The second-level cache runtime statistics are pulled from Hibernate statistics, which have a fixed sampling rate of one second (sample once per second). The Terracotta Developer Console's sampling rate for display purposes, however, is adjustable.
To display all of the Hibernate statistical counts, set the Terracotta Developer Console's sampling rate to one second. To set the sampling rate, choose Options... from the Developer Console's Tools menu, then set Poll period seconds to "1".
For example, if the sampled Hibernate statistics record the Cache Miss Count values "15, 25, 62, 10, 12, 43," and the Terracotta Developer Console's sampling rate is set to one second, then all of these values are graphed. However, if the Terracotta Developer Console's sampling rate is set to three seconds, then only the values "15, 62, 43" are graphed (assuming that the first poll period coincides with the first value recorded).
Some use cases may present hurdles to realizing benefits from a second-level Hibernate cache implementation.
Volatile data requires frequent cache invalidation, which increases the overhead of maintaining the cache. At some point this overhead impacts performance at a cost too high to make the cache favorable. Identifying "hotsets" of data can mitigate this situation by limiting the amount of data that requires reloading.

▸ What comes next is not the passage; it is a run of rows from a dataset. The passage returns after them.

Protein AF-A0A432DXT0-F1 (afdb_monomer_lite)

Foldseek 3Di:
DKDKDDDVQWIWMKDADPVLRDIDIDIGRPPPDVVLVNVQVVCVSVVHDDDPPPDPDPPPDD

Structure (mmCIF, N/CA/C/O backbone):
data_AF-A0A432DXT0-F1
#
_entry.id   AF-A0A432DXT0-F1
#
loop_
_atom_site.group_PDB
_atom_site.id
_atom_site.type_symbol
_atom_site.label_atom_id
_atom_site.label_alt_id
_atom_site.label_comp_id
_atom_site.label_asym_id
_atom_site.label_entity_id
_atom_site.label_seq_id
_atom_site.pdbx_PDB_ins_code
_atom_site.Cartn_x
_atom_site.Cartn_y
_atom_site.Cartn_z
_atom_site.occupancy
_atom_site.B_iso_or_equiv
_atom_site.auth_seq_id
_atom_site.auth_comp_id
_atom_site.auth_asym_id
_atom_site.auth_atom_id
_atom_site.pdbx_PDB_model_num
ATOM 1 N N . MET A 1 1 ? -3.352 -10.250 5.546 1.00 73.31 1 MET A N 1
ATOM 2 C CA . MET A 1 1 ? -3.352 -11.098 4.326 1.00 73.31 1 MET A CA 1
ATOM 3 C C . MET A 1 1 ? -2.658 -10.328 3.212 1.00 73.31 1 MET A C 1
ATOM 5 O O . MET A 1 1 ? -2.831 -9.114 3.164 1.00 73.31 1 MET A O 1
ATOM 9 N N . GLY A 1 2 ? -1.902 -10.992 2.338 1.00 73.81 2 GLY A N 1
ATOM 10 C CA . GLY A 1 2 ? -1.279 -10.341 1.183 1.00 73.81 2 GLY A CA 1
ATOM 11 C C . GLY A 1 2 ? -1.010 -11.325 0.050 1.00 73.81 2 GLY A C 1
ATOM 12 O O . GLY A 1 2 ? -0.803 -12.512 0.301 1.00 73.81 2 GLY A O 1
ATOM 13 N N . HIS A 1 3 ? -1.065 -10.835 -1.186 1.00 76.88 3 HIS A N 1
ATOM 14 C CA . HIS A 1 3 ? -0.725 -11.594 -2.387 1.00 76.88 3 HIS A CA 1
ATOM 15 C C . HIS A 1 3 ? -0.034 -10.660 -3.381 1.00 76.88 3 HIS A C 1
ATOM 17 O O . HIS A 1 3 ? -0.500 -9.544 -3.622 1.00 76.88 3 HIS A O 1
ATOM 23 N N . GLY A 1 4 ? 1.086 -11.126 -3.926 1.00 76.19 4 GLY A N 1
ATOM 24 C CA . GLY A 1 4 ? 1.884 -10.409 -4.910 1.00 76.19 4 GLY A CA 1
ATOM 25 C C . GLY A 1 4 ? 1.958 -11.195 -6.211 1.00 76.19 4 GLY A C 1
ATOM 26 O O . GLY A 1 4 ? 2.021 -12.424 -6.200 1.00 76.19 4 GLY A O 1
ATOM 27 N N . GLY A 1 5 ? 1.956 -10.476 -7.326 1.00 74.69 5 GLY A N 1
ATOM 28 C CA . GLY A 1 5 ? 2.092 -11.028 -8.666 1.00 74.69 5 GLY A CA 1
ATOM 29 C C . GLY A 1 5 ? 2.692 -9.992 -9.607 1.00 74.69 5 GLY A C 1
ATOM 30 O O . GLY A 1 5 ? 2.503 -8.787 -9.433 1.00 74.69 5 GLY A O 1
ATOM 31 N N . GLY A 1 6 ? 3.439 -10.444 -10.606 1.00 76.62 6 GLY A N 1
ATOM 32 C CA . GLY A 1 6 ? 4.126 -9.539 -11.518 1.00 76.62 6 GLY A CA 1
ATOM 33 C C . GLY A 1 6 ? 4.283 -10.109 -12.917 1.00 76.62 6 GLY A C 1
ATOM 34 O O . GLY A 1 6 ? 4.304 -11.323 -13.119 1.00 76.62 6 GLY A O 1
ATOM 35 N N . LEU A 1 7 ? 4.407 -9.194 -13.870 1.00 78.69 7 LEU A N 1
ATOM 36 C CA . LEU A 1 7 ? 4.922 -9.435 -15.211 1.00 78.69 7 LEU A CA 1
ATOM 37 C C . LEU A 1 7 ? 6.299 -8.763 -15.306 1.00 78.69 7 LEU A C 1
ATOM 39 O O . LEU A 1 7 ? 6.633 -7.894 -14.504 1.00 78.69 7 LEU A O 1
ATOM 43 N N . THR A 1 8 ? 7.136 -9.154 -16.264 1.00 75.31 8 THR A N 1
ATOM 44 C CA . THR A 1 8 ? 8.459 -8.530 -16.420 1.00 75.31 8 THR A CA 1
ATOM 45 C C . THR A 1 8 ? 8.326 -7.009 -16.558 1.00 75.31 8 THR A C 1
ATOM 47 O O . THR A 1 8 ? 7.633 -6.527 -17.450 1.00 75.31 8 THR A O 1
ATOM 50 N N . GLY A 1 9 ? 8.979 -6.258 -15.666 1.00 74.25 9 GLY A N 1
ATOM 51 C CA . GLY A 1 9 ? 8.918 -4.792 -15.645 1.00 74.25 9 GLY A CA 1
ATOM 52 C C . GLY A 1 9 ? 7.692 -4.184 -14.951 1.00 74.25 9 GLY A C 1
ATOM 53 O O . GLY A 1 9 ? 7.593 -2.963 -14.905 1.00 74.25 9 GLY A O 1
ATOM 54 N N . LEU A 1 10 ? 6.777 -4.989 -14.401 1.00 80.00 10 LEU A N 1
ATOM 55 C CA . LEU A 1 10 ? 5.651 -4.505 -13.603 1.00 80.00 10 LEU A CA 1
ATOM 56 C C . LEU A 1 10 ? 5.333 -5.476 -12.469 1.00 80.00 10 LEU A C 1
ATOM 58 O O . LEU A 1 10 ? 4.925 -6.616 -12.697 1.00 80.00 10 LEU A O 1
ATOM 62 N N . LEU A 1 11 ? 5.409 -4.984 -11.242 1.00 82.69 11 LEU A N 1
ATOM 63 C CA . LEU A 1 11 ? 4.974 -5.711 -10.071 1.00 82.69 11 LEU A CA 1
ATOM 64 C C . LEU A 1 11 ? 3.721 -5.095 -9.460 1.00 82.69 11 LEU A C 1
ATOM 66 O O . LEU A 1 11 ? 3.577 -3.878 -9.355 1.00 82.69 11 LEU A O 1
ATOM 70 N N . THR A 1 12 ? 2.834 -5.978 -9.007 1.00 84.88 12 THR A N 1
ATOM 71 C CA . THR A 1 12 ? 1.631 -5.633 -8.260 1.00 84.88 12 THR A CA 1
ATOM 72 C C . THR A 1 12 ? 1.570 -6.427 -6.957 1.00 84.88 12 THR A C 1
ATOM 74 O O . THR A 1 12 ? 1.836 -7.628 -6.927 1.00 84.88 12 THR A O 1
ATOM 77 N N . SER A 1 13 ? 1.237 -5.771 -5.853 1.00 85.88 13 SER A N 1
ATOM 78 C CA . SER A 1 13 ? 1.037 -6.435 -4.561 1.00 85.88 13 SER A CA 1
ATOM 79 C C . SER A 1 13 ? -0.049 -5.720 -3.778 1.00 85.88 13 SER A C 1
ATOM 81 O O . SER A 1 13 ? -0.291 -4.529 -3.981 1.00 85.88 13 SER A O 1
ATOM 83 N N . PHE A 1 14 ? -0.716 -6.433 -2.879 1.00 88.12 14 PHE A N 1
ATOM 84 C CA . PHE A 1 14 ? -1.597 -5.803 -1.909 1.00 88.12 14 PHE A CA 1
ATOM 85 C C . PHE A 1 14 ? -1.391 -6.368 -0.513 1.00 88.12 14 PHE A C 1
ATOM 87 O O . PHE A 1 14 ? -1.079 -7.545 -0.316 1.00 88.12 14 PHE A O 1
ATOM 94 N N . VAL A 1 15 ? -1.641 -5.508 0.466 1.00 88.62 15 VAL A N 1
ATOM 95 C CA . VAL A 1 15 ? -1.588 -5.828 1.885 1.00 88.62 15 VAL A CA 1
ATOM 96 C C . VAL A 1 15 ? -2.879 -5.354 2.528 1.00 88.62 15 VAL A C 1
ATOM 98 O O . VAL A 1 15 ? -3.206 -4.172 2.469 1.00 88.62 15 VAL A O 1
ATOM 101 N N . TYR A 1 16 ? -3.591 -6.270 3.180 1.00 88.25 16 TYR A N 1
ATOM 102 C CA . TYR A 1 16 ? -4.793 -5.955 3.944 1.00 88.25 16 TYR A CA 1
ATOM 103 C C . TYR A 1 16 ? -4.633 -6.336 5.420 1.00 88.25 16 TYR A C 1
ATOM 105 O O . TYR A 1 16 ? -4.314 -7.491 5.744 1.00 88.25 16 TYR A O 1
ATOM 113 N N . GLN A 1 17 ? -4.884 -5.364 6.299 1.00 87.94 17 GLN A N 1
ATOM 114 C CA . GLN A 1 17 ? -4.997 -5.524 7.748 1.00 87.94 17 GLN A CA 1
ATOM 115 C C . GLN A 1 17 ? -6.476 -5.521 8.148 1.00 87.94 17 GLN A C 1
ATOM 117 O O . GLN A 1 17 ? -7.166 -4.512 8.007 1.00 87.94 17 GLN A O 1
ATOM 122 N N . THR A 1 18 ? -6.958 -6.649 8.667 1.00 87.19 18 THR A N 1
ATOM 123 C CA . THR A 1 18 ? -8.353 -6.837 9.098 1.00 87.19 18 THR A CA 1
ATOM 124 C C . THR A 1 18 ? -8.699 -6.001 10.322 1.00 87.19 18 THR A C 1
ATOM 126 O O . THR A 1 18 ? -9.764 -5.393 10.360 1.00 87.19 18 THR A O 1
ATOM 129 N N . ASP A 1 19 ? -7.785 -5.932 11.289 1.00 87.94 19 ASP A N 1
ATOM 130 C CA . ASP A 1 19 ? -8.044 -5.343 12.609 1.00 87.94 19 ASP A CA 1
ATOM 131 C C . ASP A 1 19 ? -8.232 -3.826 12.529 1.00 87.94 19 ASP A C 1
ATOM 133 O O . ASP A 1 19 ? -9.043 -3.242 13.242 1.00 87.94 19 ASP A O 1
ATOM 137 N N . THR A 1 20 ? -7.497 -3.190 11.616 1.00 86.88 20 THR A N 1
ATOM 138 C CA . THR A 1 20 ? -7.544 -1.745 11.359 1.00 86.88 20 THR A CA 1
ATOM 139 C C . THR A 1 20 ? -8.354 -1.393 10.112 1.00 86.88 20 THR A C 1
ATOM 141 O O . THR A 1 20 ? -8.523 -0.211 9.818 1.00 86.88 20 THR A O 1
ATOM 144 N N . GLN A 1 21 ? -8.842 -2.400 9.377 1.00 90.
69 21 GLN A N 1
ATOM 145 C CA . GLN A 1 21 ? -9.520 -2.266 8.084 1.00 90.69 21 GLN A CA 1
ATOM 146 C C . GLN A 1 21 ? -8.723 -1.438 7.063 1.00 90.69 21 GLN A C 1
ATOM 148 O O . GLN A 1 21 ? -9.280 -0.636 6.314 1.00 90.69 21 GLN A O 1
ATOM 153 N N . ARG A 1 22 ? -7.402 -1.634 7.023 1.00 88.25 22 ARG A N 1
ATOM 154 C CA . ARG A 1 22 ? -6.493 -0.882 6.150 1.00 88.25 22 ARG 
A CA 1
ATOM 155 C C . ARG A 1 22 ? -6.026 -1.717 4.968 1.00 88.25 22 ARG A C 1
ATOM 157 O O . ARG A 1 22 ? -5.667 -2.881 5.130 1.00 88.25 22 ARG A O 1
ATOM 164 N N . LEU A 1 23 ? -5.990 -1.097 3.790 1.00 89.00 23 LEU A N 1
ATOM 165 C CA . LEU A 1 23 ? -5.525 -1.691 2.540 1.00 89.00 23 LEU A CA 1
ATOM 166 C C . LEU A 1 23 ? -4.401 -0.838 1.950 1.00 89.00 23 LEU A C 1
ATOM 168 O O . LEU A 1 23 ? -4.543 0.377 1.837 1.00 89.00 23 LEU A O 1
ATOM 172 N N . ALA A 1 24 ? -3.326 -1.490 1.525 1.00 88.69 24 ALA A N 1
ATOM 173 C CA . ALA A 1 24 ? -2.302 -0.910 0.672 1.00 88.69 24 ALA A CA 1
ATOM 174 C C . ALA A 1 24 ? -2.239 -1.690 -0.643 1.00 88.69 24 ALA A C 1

Another solution is scaling your cluster to keep more data in memory (see Terracotta Server Arrays).
Huge data sets that are queried randomly (or across the set with no clear pattern or "hotsets") are difficult to cache because of the impact on memory of attempting to load that set or having to evict and load elements at a very high rate. Solutions include scaling the cluster to allow more data into memory (see Terracotta Server Arrays), adding storage to allow Terracotta to spill more data to disk, and using partitioning strategies to prevent any one node from loading too much data.

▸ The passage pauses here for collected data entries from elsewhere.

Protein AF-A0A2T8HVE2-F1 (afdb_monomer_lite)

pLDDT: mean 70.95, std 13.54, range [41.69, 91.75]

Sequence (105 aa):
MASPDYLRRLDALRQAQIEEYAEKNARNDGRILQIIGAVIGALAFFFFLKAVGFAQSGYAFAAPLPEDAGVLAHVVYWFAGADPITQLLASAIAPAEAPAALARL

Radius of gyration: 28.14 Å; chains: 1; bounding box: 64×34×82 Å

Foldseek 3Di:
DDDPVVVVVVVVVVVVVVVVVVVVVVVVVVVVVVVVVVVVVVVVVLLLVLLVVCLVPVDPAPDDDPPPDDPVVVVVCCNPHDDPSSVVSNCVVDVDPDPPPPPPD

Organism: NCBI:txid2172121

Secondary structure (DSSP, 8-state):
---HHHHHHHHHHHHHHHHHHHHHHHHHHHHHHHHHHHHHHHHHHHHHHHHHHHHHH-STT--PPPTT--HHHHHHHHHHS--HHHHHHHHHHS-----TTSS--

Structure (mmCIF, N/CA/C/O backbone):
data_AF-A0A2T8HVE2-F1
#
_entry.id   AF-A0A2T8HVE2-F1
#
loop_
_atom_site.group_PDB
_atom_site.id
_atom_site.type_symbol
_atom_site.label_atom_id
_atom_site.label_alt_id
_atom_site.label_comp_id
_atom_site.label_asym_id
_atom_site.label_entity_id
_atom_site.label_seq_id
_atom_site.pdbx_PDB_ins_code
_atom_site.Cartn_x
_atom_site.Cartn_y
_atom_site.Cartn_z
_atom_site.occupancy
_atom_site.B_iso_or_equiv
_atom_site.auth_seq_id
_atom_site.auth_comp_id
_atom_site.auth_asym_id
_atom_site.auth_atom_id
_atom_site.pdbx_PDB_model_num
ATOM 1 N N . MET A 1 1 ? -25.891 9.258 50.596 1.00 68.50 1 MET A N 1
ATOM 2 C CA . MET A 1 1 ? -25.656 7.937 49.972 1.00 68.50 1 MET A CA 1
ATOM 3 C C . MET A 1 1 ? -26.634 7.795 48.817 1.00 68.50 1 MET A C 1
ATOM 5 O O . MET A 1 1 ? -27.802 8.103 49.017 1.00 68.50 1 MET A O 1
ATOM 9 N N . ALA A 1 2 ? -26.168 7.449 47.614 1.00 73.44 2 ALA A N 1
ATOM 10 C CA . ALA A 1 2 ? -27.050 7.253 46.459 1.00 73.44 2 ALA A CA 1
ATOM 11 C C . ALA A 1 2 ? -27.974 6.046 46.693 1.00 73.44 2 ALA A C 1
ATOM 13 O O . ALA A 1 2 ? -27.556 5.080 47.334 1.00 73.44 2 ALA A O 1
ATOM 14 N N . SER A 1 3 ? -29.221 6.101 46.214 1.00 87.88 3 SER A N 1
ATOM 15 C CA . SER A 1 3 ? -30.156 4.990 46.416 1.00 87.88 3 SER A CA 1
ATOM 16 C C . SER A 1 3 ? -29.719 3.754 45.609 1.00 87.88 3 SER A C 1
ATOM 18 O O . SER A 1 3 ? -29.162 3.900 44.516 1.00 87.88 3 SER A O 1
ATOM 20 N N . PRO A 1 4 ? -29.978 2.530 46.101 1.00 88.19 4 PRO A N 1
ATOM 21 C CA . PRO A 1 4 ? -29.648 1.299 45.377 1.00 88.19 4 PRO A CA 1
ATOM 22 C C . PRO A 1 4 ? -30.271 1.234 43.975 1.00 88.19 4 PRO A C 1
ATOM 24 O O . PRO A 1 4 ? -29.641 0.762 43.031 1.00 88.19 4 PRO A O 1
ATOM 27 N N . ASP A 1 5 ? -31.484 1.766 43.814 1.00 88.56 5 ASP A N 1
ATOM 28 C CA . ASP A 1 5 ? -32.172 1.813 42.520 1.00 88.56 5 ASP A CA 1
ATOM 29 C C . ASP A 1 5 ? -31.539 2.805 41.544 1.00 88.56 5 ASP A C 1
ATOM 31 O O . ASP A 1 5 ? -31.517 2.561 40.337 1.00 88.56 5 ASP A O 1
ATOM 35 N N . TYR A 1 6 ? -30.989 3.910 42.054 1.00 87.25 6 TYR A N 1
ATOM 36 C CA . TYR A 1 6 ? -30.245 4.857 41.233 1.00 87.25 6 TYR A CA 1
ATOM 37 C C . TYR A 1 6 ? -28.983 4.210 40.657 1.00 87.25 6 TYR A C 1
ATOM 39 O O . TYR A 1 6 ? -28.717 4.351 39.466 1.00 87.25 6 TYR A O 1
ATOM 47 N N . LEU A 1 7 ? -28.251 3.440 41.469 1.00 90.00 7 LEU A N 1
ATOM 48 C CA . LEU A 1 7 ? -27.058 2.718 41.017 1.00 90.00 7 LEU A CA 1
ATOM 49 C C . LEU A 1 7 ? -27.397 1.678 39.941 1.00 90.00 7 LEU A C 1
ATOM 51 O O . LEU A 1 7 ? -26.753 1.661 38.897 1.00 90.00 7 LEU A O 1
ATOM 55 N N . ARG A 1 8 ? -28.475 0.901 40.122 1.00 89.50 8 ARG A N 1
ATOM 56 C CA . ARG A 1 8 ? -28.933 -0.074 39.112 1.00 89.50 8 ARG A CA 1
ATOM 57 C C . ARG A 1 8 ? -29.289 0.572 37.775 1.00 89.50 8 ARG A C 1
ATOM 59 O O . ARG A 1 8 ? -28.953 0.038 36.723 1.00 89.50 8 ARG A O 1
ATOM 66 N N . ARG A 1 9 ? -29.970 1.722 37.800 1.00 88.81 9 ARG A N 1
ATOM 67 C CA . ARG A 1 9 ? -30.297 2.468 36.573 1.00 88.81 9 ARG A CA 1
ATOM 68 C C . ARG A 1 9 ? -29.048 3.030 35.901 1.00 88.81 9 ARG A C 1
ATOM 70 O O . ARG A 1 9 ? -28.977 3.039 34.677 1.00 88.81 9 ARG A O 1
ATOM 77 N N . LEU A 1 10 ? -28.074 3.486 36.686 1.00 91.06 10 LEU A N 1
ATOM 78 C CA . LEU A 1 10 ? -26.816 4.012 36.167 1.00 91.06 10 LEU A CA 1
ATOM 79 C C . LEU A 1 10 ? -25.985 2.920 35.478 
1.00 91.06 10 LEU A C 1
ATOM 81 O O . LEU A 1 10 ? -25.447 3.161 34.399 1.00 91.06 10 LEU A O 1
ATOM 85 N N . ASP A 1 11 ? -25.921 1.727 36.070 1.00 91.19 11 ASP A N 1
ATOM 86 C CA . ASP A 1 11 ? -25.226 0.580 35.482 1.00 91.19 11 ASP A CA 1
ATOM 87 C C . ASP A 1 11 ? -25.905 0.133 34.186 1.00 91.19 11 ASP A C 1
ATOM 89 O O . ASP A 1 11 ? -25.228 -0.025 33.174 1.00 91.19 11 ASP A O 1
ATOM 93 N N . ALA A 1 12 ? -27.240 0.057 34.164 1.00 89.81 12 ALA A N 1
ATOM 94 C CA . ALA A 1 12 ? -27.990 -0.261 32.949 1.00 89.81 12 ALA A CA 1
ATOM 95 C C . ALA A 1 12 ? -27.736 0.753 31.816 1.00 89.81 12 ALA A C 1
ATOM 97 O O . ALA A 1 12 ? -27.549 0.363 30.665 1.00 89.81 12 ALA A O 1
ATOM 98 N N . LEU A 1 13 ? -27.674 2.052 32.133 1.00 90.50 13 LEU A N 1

As the rate of updating cached data goes up, application performance goes down as Hibernate attempts to manage and persist the changes. An asynchronous approach to writing the data may be a good solution for this issue.
The benefits of caching are maximized when cached data is queried multiple times before expiring. If cached data is infrequently accessed, or often expires before it is used, the benefits of caching may be lost. Solutions to this situation include invalidating data in the cache more often to force updates. Also, refactoring your application to cache more frequently queried data and avoid caching data that tends to expire unused.
Cached data cannot be guaranteed to be consistent at all times with the data in a database. In situations where this must guaranteed, such as when an application requires auditing, access to the data must be through the System of Record (SoR). Financial applications, for example, require auditing, and for this the database must be accessed directly. If critical data is changed in a cache, however, the data obtained from the database could be erroneous.
If data in the database can be modified by applications outside of your application with Hibernate, and that same data is eligible for the second-level cache, unpredictable results could occur. One solution is a redesign to prevent data that can end up in the cache from being modified by applications outside of the scope of your Hibernate application.